_Data to process_.
- - - -
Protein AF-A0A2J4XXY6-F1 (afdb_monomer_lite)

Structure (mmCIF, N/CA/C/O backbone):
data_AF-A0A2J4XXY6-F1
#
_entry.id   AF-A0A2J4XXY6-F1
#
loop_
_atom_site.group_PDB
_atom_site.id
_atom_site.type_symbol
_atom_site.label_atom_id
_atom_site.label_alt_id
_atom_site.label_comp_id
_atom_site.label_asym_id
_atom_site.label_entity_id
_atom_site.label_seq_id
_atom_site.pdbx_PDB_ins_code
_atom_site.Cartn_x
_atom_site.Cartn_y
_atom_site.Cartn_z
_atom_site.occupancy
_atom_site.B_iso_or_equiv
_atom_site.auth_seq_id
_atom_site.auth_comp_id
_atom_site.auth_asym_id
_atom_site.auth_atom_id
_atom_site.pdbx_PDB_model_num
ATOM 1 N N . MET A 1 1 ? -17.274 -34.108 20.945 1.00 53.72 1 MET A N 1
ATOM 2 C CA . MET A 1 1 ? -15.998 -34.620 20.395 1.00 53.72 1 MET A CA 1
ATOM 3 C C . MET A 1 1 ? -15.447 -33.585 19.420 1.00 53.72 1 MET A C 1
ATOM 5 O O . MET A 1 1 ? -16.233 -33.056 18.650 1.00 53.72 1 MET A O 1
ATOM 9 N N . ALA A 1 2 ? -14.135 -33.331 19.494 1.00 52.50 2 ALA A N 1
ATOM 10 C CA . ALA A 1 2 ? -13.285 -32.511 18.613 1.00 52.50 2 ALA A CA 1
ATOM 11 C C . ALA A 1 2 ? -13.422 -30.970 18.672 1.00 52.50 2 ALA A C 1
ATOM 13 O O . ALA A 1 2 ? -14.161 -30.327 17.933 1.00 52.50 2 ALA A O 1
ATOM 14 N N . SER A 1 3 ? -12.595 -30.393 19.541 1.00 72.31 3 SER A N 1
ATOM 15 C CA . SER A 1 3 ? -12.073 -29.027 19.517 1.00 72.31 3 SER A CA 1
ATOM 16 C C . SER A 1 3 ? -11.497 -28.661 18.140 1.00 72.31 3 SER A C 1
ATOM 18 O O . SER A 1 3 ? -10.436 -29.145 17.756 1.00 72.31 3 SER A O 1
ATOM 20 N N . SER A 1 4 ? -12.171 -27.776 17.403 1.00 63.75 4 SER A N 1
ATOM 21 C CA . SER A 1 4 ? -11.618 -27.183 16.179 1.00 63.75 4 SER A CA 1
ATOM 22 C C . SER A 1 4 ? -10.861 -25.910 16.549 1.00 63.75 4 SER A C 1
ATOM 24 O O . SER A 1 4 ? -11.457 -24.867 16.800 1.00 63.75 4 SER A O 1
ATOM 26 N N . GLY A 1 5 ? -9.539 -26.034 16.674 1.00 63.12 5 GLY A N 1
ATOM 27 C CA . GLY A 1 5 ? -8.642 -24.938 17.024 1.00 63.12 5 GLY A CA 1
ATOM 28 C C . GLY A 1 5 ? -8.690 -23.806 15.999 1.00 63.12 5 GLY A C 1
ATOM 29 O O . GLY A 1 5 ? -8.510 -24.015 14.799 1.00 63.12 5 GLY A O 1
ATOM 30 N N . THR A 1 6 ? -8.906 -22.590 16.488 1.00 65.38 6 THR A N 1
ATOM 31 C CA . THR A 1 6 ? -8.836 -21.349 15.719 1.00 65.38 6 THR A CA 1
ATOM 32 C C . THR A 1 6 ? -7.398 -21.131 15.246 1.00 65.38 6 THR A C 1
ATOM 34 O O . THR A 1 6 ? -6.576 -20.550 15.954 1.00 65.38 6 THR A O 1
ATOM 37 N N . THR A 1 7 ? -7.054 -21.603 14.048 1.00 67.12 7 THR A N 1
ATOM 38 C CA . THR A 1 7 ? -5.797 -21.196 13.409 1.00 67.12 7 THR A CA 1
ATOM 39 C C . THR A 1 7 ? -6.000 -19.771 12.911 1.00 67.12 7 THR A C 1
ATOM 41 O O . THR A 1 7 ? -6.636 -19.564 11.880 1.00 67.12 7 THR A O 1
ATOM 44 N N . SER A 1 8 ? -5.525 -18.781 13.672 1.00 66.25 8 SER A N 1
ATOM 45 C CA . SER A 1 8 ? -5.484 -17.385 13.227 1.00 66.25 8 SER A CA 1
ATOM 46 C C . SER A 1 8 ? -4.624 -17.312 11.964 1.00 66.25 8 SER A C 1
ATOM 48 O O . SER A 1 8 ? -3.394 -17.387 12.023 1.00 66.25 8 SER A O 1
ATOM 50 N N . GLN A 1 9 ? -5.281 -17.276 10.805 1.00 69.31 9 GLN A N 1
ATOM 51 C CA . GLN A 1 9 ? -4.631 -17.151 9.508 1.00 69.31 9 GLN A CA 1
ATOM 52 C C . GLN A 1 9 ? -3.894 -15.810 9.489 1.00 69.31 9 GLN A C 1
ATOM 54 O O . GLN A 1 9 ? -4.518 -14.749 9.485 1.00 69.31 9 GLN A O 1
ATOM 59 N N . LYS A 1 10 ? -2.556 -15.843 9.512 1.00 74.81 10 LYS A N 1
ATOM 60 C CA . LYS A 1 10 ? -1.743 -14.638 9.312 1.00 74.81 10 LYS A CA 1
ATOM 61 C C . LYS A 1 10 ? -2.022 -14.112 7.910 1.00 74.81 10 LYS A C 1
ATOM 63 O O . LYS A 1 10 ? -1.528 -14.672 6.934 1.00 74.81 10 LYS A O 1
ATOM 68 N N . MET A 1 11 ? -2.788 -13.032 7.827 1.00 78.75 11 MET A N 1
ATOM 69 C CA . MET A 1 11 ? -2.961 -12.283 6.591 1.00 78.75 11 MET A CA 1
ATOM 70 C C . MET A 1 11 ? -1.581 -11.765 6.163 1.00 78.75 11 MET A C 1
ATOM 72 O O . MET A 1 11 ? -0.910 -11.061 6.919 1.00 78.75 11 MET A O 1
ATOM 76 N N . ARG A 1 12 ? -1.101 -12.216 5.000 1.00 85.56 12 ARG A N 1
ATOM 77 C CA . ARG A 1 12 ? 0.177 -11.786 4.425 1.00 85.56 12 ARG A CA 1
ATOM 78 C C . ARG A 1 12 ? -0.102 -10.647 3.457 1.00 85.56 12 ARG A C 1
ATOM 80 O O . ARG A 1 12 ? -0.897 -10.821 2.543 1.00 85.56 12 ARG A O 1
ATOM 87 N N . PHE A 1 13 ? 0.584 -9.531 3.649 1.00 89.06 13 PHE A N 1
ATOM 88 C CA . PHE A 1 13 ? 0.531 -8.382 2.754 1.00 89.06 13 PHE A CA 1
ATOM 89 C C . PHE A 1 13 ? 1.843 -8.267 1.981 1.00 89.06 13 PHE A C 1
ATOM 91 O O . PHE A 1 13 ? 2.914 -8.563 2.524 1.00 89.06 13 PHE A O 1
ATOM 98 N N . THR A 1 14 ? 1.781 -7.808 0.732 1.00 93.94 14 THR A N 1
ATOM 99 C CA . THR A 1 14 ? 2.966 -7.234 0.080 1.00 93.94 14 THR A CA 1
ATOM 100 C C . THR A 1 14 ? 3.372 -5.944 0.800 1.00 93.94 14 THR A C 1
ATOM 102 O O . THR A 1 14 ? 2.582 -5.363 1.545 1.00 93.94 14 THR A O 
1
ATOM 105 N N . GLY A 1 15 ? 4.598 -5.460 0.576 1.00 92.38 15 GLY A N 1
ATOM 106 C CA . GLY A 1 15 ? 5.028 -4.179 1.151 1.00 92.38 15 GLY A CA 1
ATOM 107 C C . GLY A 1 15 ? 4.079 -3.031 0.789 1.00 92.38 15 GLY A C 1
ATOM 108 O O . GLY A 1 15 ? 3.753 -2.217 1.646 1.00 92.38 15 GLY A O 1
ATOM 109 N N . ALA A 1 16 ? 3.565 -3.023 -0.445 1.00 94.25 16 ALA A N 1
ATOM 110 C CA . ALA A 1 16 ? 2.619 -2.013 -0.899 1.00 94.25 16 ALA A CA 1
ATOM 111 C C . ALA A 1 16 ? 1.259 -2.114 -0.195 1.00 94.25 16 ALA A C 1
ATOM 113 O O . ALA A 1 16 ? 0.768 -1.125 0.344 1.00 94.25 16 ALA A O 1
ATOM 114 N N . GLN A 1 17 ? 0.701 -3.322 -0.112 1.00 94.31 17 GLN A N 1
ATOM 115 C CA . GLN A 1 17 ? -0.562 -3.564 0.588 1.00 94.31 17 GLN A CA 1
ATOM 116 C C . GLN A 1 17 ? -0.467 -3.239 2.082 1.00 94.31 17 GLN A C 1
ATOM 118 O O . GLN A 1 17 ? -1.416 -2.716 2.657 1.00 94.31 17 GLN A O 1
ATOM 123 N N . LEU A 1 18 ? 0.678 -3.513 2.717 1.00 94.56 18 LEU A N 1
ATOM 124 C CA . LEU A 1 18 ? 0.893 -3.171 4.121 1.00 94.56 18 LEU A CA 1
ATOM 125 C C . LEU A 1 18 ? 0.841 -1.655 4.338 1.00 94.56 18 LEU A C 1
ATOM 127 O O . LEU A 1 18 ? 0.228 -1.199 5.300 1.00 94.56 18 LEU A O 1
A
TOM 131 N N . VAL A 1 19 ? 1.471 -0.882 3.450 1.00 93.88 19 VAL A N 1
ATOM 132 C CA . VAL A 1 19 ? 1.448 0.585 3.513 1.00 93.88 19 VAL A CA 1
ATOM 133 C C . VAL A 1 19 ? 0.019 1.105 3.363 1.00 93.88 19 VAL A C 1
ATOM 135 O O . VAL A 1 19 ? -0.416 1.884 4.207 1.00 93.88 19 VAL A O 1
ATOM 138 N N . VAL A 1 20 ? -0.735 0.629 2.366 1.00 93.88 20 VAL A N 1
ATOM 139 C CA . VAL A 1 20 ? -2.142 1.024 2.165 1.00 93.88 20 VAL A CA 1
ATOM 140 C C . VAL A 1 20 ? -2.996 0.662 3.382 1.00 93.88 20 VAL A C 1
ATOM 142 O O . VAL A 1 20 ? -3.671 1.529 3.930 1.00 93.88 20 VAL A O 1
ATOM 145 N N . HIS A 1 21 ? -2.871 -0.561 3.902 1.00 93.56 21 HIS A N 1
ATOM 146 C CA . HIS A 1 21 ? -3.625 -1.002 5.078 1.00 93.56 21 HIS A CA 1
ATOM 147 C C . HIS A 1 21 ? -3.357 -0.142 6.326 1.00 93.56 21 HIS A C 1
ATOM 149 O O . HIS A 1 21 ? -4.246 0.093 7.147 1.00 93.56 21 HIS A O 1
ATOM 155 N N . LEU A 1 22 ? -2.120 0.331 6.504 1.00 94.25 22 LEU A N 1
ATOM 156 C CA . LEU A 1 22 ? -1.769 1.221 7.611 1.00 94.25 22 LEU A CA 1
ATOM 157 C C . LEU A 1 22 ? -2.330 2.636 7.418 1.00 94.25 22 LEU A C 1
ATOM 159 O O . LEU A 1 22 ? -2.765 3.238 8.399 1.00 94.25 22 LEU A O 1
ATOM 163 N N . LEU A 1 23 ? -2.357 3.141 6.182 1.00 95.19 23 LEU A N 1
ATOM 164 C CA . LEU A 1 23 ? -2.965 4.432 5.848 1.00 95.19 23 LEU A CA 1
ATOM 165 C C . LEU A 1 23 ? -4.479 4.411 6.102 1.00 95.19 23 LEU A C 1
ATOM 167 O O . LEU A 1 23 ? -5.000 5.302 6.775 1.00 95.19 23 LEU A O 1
- - - -
_What to work on_. Lines after the one containing "ATOM 27 C CA" are left out; every line from the start of the entries through that line is restated word for word.

_Response to this exercise_.
Protein AF-A0A2J4XXY6-F1 (afdb_monomer_lite)

Structure (mmCIF, N/CA/C/O backbone):
data_AF-A0A2J4XXY6-F1
#
_entry.id   AF-A0A2J4XXY6-F1
#
loop_
_atom_site.group_PDB
_atom_site.id
_atom_site.type_symbol
_atom_site.label_atom_id
_atom_site.label_alt_id
_atom_site.label_comp_id
_atom_site.label_asym_id
_atom_site.label_entity_id
_atom_site.label_seq_id
_atom_site.pdbx_PDB_ins_code
_atom_site.Cartn_x
_atom_site.Cartn_y
_atom_site.Cartn_z
_atom_site.occupancy
_atom_site.B_iso_or_equiv
_atom_site.auth_seq_id
_atom_site.auth_comp_id
_atom_site.auth_asym_id
_atom_site.auth_atom_id
_atom_site.pdbx_PDB_model_num
ATOM 1 N N . MET A 1 1 ? -17.274 -34.108 20.945 1.00 53.72 1 MET A N 1
ATOM 2 C CA . MET A 1 1 ? -15.998 -34.620 20.395 1.00 53.72 1 MET A CA 1
ATOM 3 C C . MET A 1 1 ? -15.447 -33.585 19.420 1.00 53.72 1 MET A C 1
ATOM 5 O O . MET A 1 1 ? -16.233 -33.056 18.650 1.00 53.72 1 MET A O 1
ATOM 9 N N . ALA A 1 2 ? -14.135 -33.331 19.494 1.00 52.50 2 ALA A N 1
ATOM 10 C CA . ALA A 1 2 ? -13.285 -32.511 18.613 1.00 52.50 2 ALA A CA 1
ATOM 11 C C . ALA A 1 2 ? -13.422 -30.970 18.672 1.00 52.50 2 ALA A C 1
ATOM 13 O O . ALA A 1 2 ? -14.161 -30.327 17.933 1.00 52.50 2 ALA A O 1
ATOM 14 N N . SER A 1 3 ? -12.595 -30.393 19.541 1.00 72.31 3 SER A N 1
ATOM 15 C CA . SER A 1 3 ? -12.073 -29.027 19.517 1.00 72.31 3 SER A CA 1
ATOM 16 C C . SER A 1 3 ? -11.497 -28.661 18.140 1.00 72.31 3 SER A C 1
ATOM 18 O O . SER A 1 3 ? -10.436 -29.145 17.756 1.00 72.31 3 SER A O 1
ATOM 20 N N . SER A 1 4 ? -12.171 -27.776 17.403 1.00 63.75 4 SER A N 1
ATOM 21 C CA . SER A 1 4 ? -11.618 -27.183 16.179 1.00 63.75 4 SER A CA 1
ATOM 22 C C . SER A 1 4 ? -10.861 -25.910 16.549 1.00 63.75 4 SER A C 1
ATOM 24 O O . SER A 1 4 ? -11.457 -24.867 16.800 1.00 63.75 4 SER A O 1
ATOM 26 N N . GLY A 1 5 ? -9.539 -26.034 16.674 1.00 63.12 5 GLY A N 1
ATOM 27 C CA . GLY A 1 5 ? -8.642 -24.938 17.024 1.00 63.12 5 GLY A CA 1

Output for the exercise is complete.